Cuando nació mi segundo hijo, le pusimos Camilo porque el nombre me gustó. De inmediato salió, de varios cuates del ámbito de la militancia izquierdista, la pregunta: “¿Es por Camilo Cienfuegos o por Camilo Torres?”. Por jugar, y por llevarles la contraria, siempre respondía: “Es por Don Camillo, el cura que se enfrenta al onorevole Peppone”. Sólo aquellos con formación cristiana sabían de qué estaba yo hablando.
Me refería a las películas de Duvivier, con los comediantes Fernandel y Gino Cervi, basadas en las novelas de Giovannino Guareschi que tienen como personaje central a un sacerdote católico, “no clerical”, que oficia en un pequeño pueblo de la llanura padana (en la provincia de Regio Emilia, vecina a Módena) y se enfrenta cotidianamente al alcalde (y mecánico), el comunista Peppone. Las películas me divertían, especialmente porque me recordaban los rollos locales de Emilia-Romagna (recuerdo un discurso de Peppone en
Don Camillo y Peppone son enemigos políticos e ideológicos, pero también son coterráneos, copartícipes de una misma cultura y, a fin de cuentas, cómplices. Por ello, muchos vieron en las novelas del derechista Guareschi un anticipo del “compromiso histórico” con el que se quiso unir políticamente al “pueblo trabajador” y el “pueblo católico”, enfrentados desde el inicio de la segunda posguerra.
Al final de una de las cintas, Don Camillo y Peppone se están persiguiendo en bicicletas. Se rebasan mutuamente. Están luchando entre sí, pero con una sonrisa. Viven en una confrontación constante, pero se reconocen, se estiman. Corren juntos el camino de la vida.
Don Camillo es un cura poco ortodoxo, algo mentiroso, listo para la trampa y bueno para los trompones. En la primera película hay un partido de futbol, los “rojos” contra los “blancos”, y el broncudo sacerdote recibe merecida tarjeta roja del árbitro. Luego se sabrá que el alcalde compró al silbante… y que el enojo del cura era porque él también lo había sobornado, sólo que por menos dinero.
Hay alguien que siempre lo cacha en la trampa (en la mentira, en la exageración, en la ira) y es el Cristo crucificado de su parroquia. Ese Cristo le habla con voz tipluda –algo impropia, pienso yo- y Don Camillo le responde. Es una percepción real, que le quita al cura la exigencia de tener fe, de creer sin ningún sostén.

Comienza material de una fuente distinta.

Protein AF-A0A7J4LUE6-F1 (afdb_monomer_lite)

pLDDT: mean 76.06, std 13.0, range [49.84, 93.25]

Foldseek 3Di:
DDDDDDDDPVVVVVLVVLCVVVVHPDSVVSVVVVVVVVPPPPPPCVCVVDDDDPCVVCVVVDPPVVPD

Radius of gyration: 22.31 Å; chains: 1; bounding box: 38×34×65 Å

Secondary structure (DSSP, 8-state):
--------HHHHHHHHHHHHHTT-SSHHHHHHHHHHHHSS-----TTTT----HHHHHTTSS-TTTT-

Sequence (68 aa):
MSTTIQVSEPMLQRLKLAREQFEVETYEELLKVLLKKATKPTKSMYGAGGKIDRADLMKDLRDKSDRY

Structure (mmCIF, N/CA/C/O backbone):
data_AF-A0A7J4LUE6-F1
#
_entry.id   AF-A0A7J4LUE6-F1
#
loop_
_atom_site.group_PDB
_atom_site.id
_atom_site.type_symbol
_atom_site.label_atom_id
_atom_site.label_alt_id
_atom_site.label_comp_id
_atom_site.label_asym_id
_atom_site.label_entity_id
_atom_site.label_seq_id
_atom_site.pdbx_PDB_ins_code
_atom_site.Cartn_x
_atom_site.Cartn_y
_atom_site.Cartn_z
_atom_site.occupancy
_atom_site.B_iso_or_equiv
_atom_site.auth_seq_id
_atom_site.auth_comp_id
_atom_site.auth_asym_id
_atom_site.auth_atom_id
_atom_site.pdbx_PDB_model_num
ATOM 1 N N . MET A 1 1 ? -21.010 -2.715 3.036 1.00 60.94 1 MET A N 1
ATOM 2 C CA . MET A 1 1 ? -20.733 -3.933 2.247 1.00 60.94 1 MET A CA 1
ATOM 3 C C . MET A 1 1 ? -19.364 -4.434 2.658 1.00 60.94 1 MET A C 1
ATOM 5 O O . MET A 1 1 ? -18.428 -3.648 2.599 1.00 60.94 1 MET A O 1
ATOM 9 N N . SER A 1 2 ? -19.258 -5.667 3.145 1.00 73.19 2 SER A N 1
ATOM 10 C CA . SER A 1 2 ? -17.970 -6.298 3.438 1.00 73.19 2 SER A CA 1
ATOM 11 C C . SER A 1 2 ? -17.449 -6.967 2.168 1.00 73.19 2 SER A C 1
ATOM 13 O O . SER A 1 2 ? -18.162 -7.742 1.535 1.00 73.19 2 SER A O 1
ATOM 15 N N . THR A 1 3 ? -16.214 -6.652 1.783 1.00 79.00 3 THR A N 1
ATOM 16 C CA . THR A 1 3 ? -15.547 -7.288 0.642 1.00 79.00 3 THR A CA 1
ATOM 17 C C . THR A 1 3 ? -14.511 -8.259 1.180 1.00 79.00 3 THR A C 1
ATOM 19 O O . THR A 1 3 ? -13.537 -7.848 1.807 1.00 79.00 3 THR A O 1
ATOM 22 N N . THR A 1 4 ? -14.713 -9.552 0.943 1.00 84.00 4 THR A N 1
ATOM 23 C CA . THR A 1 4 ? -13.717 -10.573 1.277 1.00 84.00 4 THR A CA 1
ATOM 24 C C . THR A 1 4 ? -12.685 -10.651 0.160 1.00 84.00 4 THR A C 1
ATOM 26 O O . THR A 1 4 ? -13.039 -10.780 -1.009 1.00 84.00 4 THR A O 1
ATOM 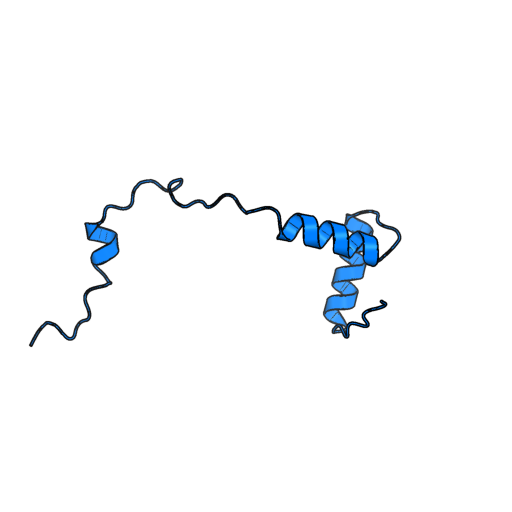29 N N . ILE A 1 5 ? -11.403 -10.579 0.518 1.00 83.19 5 ILE A N 1
ATOM 30 C CA . ILE A 1 5 ? -10.288 -10.643 -0.429 1.00 83.19 5 ILE A CA 1
ATOM 31 C C . ILE A 1 5 ? -9.437 -11.855 -0.072 1.00 83.19 5 ILE A C 1
ATOM 33 O O . ILE A 1 5 ? -9.044 -12.026 1.081 1.00 83.19 5 ILE A O 1
ATOM 37 N N . GLN A 1 6 ? -9.143 -12.690 -1.064 1.00 87.94 6 GLN A N 1
ATOM 38 C CA . GLN A 1 6 ? -8.185 -13.778 -0.913 1.00 87.94 6 GLN A CA 1
ATOM 39 C C . GLN A 1 6 ? -6.780 -13.245 -1.185 1.00 87.94 6 GLN A C 1
ATOM 41 O O . GLN A 1 6 ? -6.535 -12.598 -2.203 1.00 87.94 6 GLN A O 1
ATOM 46 N N . VAL A 1 7 ? -5.856 -13.510 -0.267 1.00 87.12 7 VAL A N 1
ATOM 47 C CA . VAL A 1 7 ? -4.451 -13.115 -0.386 1.00 87.12 7 VAL A CA 1
ATOM 48 C C . VAL A 1 7 ? -3.559 -14.331 -0.203 1.00 87.12 7 VAL A C 1
ATOM 50 O O . VAL A 1 7 ? -3.885 -15.242 0.555 1.00 87.12 7 VAL A O 1
ATOM 53 N N . SER A 1 8 ? -2.425 -14.343 -0.897 1.00 92.50 8 SER A N 1
ATOM 54 C CA . SER A 1 8 ? -1.421 -15.388 -0.720 1.00 92.50 8 SER A CA 1
ATOM 55 C C . SER A 1 8 ? -0.731 -15.264 0.645 1.00 92.50 8 SER A C 1
ATOM 57 O O . SER A 1 8 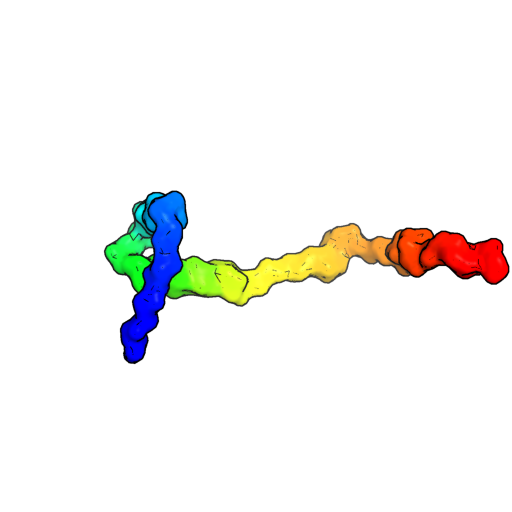? -0.596 -14.166 1.194 1.00 92.50 8 SER A O 1
ATOM 59 N N . GLU A 1 9 ? -0.246 -16.382 1.191 1.00 90.00 9 GLU A N 1
ATOM 60 C CA . GLU A 1 9 ? 0.466 -16.400 2.479 1.00 90.00 9 GLU A CA 1
ATOM 61 C C . GLU A 1 9 ? 1.670 -15.439 2.539 1.00 90.00 9 GLU A C 1
ATOM 63 O O . GLU A 1 9 ? 1.795 -14.714 3.533 1.00 90.00 9 GLU A O 1
ATOM 68 N N . PRO A 1 10 ? 2.517 -15.317 1.492 1.00 93.25 10 PRO A N 1
ATOM 69 C CA . PRO A 1 10 ? 3.614 -14.350 1.505 1.00 93.25 10 PRO A CA 1
ATOM 70 C C . PRO A 1 10 ? 3.120 -12.902 1.587 1.00 93.25 10 PRO A C 1
ATOM 72 O O . PRO A 1 10 ? 3.760 -12.049 2.204 1.00 93.25 10 PRO A O 1
ATOM 75 N N . MET A 1 11 ? 1.967 -12.606 0.981 1.00 88.44 11 MET A N 1
ATOM 76 C CA . MET A 1 11 ? 1.375 -11.273 1.036 1.00 88.44 11 MET A CA 1
ATOM 77 C C . MET A 1 11 ? 0.831 -10.964 2.434 1.00 88.44 11 MET A C 1
ATOM 79 O O . MET A 1 11 ? 0.997 -9.847 2.921 1.00 88.44 11 MET A O 1
ATOM 83 N N . LEU A 1 12 ? 0.264 -11.959 3.122 1.00 89.75 12 LEU A N 1
ATOM 84 C CA . LEU A 1 12 ? -0.174 -11.817 4.511 1.00 89.75 12 LEU A CA 1
ATOM 85 C C . LEU A 1 12 ? 0.996 -11.450 5.440 1.00 89.75 12 LEU A C 1
ATOM 87 O O . LEU A 1 12 ? 0.857 -10.568 6.286 1.00 89.75 12 LEU A O 1
ATOM 91 N N . GLN A 1 13 ? 2.161 -12.082 5.264 1.00 91.25 13 GLN A N 1
ATOM 92 C CA . GLN A 1 13 ? 3.363 -11.752 6.042 1.00 91.25 13 GLN A CA 1
ATOM 93 C C . GLN A 1 13 ? 3.807 -10.303 5.808 1.00 91.25 13 GLN A C 1
ATOM 95 O O . GLN A 1 13 ? 4.082 -9.575 6.760 1.00 91.25 13 GLN A O 1
ATOM 100 N N . ARG A 1 14 ? 3.796 -9.847 4.550 1.00 90.75 14 ARG A N 1
ATOM 101 C CA . ARG A 1 14 ? 4.111 -8.451 4.209 1.00 90.75 14 ARG A CA 1
ATOM 102 C C . ARG A 1 14 ? 3.124 -7.463 4.826 1.00 90.75 14 ARG A C 1
ATOM 104 O O . ARG A 1 14 ? 3.546 -6.412 5.295 1.00 90.75 14 ARG A O 1
ATOM 111 N N . LEU A 1 15 ? 1.833 -7.795 4.858 1.00 89.00 15 LEU A N 1
ATOM 112 C CA . LEU A 1 15 ? 0.814 -6.953 5.492 1.00 89.00 15 LEU A CA 1
ATOM 113 C C . LEU A 1 15 ? 1.003 -6.859 7.010 1.00 89.00 15 LEU A C 1
ATOM 115 O O . LEU A 1 15 ? 0.797 -5.785 7.566 1.00 89.00 15 LEU A O 1
ATOM 119 N N . LYS A 1 16 ? 1.438 -7.936 7.677 1.00 89.50 16 LYS A N 1
ATOM 120 C CA . LYS A 1 16 ? 1.783 -7.904 9.109 1.00 89.50 16 LYS A CA 1
ATOM 121 C C . LYS A 1 16 ? 2.959 -6.968 9.390 1.00 89.50 16 LYS A C 1
ATOM 123 O O . LYS A 1 16 ? 2.835 -6.093 10.238 1.00 89.50 16 LYS A O 1
ATOM 128 N N . LEU A 1 17 ? 4.041 -7.090 8.619 1.00 91.25 17 LEU A N 1
ATOM 129 C CA . LEU A 1 17 ? 5.205 -6.202 8.738 1.00 91.25 17 LEU A CA 1
ATOM 130 C C . LEU A 1 17 ? 4.835 -4.740 8.462 1.00 91.25 17 LEU A C 1
ATOM 132 O O . LEU A 1 17 ? 5.243 -3.837 9.183 1.00 91.25 17 LEU A O 1
ATOM 136 N N . ALA A 1 18 ? 4.017 -4.499 7.435 1.00 88.44 18 ALA A N 1
ATOM 137 C CA . ALA A 1 18 ? 3.537 -3.160 7.126 1.00 88.44 18 ALA A CA 1
ATOM 138 C C . ALA A 1 18 ? 2.650 -2.596 8.249 1.00 88.44 18 ALA A C 1
ATOM 140 O O . ALA A 1 18 ? 2.699 -1.400 8.521 1.00 88.44 18 ALA A O 1
ATOM 141 N N . ARG A 1 19 ? 1.868 -3.443 8.927 1.00 91.12 19 ARG A N 1
ATOM 142 C CA . ARG A 1 19 ? 1.053 -3.035 10.074 1.00 91.12 19 ARG A CA 1
ATOM 143 C C . ARG A 1 19 ? 1.915 -2.526 11.228 1.00 91.12 19 ARG A C 1
ATOM 145 O O . ARG A 1 19 ? 1.612 -1.476 11.780 1.00 91.12 19 ARG A O 1
ATOM 152 N N . GLU A 1 20 ? 2.994 -3.239 11.541 1.00 90.25 20 GLU A N 1
ATOM 153 C CA . GLU A 1 20 ? 3.973 -2.825 12.554 1.00 90.25 20 GLU A CA 1
ATOM 154 C C . GLU A 1 20 ? 4.683 -1.531 12.143 1.00 90.25 20 GLU A C 1
ATOM 156 O O . GLU A 1 20 ? 4.788 -0.604 12.937 1.00 90.25 20 GLU A O 1
ATOM 161 N N . GLN A 1 21 ? 5.092 -1.421 10.877 1.00 89.88 21 GLN A N 1
ATOM 162 C CA . GLN A 1 21 ? 5.786 -0.240 10.359 1.00 89.88 21 GLN A CA 1
ATOM 163 C C . GLN A 1 21 ? 4.935 1.039 10.391 1.00 89.88 21 GLN A C 1
ATOM 165 O O . GLN A 1 21 ? 5.479 2.136 10.522 1.00 89.88 21 GLN A O 1
ATOM 170 N N . PHE A 1 22 ? 3.621 0.919 10.193 1.00 87.44 22 PHE A N 1
ATOM 171 C CA . PHE A 1 22 ? 2.700 2.058 10.193 1.00 87.44 22 PHE A CA 1
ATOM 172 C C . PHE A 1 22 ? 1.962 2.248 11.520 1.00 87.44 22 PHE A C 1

¿Tenía fe Don Camillo? No necesariamente, porque tenía una prueba sensorial de la existencia de Dios. Pero tal vez sí: la tendría sólo si dudaba que la voz viniera realmente de Cristo, y si superaba esa duda. En principio no lo sabemos, y la figura del sacerdote termina siendo engañosa, porque si existe contacto real, la fe se vuelve innecesaria.
Guareschi, de buen cristiano, resuelve la paradoja, al explicar su libro. No es Cristo/Dios el que habla con Don Camillo. Pero tampoco esa voz es un parto de la fantasía del cura, o una alucinación. “Es la voz de mi conciencia”, define el autor, “porque quien habla en mis historias no es el Cristo, sino mi Cristo… cosas mías personales, asuntos míos internos”.
"Me basta siempre lo que Dios me concede”, dice Don Camillo, “Si Dios me pone el dedo no le agarro la mano… aunque a veces querría agarrársela”. Es una filosofía en la que el hombre nunca está solo, está contento de la compañía de Dios, no intenta agarrarle la mano y aferrarse a ella, pero deja que la mano divina tome la suya.